Records from a data collection
★ ★ ★ ★

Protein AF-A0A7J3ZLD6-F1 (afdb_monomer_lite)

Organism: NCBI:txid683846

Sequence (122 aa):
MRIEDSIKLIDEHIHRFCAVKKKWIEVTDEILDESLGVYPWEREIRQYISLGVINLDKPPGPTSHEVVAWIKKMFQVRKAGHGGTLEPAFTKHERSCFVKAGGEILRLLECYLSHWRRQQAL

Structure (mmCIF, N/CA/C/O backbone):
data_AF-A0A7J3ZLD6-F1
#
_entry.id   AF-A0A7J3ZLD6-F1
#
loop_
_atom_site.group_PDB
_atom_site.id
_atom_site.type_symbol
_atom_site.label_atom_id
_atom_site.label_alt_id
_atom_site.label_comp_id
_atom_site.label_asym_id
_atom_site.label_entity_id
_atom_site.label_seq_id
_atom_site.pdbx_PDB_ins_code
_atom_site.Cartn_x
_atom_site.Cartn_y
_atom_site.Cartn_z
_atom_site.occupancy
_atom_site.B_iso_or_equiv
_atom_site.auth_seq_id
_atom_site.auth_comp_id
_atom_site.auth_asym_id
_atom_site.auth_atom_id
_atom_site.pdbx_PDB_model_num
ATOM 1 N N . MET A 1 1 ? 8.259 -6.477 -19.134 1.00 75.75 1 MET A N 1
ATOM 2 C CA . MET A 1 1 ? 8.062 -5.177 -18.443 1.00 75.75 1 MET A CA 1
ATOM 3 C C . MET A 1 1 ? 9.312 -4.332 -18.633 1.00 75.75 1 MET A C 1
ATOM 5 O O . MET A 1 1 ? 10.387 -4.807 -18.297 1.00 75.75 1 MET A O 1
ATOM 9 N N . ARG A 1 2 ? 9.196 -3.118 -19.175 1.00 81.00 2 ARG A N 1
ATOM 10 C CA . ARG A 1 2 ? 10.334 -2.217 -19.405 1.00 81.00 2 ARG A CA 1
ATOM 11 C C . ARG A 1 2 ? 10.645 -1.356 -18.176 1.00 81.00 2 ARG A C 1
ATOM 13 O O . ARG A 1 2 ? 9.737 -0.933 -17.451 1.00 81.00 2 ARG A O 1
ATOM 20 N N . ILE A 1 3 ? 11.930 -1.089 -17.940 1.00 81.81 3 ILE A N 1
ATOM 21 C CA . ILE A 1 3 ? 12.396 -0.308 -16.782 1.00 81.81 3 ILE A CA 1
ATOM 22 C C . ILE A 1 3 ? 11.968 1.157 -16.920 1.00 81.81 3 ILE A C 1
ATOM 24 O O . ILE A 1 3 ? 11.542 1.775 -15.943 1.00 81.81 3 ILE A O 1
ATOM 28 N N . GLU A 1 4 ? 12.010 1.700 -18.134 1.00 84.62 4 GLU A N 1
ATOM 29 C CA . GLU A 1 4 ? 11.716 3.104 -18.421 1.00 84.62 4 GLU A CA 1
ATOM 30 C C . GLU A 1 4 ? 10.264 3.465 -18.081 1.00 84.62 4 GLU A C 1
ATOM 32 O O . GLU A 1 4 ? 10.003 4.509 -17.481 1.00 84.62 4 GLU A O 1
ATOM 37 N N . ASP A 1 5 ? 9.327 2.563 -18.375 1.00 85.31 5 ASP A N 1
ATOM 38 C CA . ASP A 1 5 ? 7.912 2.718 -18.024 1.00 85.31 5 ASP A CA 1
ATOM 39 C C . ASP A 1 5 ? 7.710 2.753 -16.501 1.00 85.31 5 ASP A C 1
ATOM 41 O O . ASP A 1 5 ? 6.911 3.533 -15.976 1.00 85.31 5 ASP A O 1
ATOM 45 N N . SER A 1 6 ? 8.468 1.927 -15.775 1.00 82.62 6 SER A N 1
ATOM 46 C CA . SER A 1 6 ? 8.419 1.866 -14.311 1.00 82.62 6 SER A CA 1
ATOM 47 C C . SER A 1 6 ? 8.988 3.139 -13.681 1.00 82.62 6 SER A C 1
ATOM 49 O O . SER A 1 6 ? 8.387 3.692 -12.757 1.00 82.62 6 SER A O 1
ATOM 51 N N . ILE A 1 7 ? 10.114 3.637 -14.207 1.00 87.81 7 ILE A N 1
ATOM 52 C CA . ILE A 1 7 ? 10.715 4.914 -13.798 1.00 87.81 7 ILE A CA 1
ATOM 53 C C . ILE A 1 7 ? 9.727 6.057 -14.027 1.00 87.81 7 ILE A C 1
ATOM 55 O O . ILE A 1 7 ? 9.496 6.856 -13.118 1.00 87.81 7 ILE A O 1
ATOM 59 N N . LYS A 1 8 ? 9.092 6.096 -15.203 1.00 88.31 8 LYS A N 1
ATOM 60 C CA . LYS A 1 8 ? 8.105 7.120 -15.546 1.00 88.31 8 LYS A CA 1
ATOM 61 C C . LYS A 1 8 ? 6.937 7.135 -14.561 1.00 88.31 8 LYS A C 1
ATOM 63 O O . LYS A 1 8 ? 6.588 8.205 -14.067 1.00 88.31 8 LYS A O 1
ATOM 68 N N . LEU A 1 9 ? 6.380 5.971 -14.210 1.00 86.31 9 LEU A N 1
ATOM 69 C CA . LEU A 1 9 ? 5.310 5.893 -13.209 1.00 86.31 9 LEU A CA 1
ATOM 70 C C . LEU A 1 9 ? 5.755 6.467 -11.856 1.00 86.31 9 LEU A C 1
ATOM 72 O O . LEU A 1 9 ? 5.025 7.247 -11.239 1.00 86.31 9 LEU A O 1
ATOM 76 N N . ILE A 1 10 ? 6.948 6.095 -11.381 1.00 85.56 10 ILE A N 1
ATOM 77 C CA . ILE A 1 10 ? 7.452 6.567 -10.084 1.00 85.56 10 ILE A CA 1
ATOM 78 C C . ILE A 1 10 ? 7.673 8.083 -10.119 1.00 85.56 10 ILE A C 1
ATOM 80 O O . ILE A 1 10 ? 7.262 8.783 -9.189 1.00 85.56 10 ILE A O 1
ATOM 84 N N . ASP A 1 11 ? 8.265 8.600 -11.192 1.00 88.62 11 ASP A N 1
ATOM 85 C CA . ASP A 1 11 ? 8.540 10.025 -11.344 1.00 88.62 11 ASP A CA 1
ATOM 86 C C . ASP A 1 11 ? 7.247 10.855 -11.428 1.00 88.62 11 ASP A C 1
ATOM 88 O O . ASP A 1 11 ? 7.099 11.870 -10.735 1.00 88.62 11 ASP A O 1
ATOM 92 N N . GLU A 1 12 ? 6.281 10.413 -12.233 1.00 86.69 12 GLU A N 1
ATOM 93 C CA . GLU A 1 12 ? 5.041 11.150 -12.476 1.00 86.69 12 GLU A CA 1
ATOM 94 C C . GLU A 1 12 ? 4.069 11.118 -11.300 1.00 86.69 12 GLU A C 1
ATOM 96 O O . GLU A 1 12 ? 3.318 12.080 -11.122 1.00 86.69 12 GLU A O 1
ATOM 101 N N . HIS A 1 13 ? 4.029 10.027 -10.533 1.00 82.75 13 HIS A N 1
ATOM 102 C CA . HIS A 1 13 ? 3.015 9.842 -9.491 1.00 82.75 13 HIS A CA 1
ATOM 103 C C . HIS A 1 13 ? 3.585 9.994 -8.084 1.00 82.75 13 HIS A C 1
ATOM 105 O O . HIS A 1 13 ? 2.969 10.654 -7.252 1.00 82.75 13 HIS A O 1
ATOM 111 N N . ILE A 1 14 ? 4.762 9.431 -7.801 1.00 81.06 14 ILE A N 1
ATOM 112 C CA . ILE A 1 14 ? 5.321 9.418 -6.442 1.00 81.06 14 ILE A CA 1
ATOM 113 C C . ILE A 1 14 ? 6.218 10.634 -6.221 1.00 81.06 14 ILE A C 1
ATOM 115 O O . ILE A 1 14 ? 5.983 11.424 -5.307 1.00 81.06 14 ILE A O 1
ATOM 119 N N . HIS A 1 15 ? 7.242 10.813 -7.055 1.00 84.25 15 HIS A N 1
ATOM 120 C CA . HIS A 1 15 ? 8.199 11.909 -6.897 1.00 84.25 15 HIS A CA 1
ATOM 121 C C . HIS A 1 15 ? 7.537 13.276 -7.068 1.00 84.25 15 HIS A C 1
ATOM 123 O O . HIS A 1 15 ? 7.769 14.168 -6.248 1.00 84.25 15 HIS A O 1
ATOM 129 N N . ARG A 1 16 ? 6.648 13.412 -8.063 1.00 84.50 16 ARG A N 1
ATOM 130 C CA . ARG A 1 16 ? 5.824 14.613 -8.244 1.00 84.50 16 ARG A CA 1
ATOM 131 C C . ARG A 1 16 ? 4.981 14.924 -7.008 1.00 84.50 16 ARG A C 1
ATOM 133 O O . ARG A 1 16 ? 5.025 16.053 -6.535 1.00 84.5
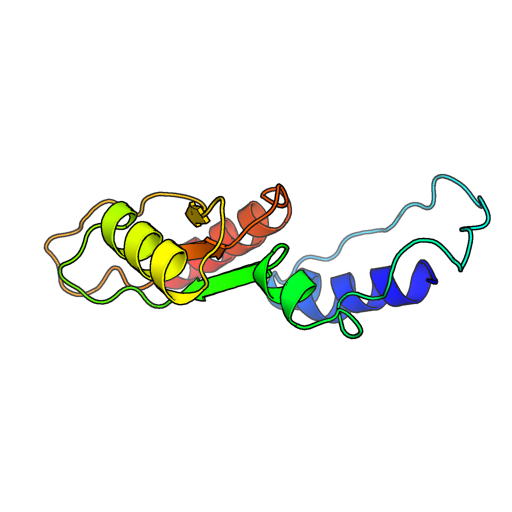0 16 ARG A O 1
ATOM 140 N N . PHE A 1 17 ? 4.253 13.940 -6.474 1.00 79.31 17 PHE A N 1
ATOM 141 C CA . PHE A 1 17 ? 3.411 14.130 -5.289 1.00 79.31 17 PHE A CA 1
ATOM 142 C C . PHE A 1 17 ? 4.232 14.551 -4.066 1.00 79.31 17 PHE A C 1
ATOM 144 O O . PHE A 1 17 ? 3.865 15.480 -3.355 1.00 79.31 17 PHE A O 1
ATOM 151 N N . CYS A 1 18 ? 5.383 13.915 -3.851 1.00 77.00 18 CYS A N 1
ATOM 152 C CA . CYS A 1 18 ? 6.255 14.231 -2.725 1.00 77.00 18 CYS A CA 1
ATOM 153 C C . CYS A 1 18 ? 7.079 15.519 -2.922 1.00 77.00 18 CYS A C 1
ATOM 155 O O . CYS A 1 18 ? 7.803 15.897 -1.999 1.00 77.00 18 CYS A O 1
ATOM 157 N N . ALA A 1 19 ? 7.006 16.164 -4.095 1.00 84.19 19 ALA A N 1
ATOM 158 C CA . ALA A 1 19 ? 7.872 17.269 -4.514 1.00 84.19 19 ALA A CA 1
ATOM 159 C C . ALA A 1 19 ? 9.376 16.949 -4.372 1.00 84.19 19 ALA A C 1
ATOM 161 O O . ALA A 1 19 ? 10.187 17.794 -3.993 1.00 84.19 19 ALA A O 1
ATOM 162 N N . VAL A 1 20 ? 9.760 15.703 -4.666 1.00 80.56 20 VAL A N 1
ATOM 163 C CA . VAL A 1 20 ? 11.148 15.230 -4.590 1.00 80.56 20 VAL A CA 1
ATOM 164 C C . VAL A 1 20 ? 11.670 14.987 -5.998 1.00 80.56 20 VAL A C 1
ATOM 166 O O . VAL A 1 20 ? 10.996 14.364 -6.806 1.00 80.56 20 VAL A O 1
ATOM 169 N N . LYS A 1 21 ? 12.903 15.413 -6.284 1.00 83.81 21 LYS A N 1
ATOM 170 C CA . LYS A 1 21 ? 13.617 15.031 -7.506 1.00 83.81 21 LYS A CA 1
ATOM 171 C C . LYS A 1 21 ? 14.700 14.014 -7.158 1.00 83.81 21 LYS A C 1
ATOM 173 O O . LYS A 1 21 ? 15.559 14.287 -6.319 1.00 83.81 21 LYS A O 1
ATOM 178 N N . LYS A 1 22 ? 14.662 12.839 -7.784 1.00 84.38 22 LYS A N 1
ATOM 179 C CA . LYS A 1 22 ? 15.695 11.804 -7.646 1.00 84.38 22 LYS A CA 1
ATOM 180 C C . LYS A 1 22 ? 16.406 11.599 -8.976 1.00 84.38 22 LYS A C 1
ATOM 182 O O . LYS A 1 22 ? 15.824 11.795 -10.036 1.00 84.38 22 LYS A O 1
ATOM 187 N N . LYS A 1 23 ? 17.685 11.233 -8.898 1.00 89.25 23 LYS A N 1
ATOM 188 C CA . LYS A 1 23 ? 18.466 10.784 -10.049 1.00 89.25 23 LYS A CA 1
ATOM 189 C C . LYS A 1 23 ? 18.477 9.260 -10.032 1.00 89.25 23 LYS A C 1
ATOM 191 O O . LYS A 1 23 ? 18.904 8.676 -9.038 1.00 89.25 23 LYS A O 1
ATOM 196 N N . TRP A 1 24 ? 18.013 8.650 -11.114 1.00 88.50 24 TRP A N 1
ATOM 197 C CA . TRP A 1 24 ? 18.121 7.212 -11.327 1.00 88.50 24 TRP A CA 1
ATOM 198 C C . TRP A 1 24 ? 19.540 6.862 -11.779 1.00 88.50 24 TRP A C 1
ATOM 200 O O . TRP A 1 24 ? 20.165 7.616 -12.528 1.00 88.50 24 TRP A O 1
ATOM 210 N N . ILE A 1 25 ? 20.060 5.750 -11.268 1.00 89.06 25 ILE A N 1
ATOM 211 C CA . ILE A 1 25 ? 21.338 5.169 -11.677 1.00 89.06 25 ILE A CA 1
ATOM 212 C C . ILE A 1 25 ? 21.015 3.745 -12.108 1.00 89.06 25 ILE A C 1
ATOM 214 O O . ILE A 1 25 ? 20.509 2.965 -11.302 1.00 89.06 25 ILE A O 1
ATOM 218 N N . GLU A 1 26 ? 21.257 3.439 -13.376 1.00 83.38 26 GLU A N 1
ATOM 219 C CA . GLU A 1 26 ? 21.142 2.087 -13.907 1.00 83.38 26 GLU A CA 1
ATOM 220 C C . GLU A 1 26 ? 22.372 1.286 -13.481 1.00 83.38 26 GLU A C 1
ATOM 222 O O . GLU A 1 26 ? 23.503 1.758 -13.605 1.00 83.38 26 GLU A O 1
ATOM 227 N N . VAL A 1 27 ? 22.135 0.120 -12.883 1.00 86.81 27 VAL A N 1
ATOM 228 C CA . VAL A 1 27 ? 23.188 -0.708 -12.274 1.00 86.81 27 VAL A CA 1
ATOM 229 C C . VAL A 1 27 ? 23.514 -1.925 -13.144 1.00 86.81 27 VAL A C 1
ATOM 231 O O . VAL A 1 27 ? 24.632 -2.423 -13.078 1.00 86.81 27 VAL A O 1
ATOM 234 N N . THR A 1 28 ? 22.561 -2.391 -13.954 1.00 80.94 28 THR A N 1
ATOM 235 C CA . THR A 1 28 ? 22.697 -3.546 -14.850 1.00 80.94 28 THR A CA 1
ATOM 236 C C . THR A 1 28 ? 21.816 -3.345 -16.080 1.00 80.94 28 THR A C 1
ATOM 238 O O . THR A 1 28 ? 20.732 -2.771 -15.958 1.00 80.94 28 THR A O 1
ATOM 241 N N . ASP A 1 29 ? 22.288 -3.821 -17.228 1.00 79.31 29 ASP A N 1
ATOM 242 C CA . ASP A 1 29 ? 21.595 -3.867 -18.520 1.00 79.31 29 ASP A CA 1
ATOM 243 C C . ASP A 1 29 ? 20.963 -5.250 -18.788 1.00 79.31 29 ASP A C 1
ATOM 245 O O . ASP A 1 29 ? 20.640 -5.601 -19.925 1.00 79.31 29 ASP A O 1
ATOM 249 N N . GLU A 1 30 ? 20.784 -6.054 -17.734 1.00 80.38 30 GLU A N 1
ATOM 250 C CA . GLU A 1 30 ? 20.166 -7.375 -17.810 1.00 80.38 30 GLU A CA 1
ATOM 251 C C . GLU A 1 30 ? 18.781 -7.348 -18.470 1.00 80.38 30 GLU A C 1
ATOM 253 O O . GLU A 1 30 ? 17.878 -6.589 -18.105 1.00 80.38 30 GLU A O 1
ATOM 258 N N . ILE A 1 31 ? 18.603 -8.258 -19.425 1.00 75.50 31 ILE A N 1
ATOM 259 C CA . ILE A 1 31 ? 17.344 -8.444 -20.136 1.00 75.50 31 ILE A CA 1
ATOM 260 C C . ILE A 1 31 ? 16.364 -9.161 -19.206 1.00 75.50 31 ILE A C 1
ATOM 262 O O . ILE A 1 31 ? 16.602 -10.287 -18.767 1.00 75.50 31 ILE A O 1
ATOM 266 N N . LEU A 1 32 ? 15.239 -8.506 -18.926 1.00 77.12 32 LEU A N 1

★ ★ ★ ★

EXERCISE:
Exact duplication is required for the lines above, from the line that contains "ATOM 179 C CA" to the line that contains "ATOM 200 O O", inclusive; omit all others.

FINISHED TASK:
ATOM 179 C CA . LYS A 1 22 ? 15.695 11.804 -7.646 1.00 84.38 22 LYS A CA 1
ATOM 180 C C . LYS A 1 22 ? 16.406 11.599 -8.976 1.00 84.38 22 LYS A C 1
ATOM 182 O O . LYS A 1 22 ? 15.824 11.795 -10.036 1.00 84.38 22 LYS A O 1
ATOM 187 N N . LYS A 1 23 ? 17.685 11.233 -8.898 1.00 89.25 23 LYS A N 1
ATOM 188 C CA . LYS A 1 23 ? 18.466 10.784 -10.049 1.00 89.25 23 LYS A CA 1
ATOM 189 C C . LYS A 1 23 ? 18.477 9.260 -10.032 1.00 89.25 23 LYS A C 1
ATOM 191 O O . LYS A 1 23 ? 18.904 8.676 -9.038 1.00 89.25 23 LYS A O 1
ATOM 196 N N . TRP A 1 24 ? 18.013 8.650 -11.114 1.00 88.50 24 TRP A N 1
ATOM 197 C CA . TRP A 1 24 ? 18.121 7.212 -11.327 1.00 88.50 24 TRP A CA 1
ATOM 198 C C . TRP A 1 24 ? 19.540 6.862 -11.779 1.00 88.50 24 TRP A C 1
ATOM 200 O O . TRP A 1 24 ? 20.165 7.616 -12.528 1.00 88.50 24 TRP A O 1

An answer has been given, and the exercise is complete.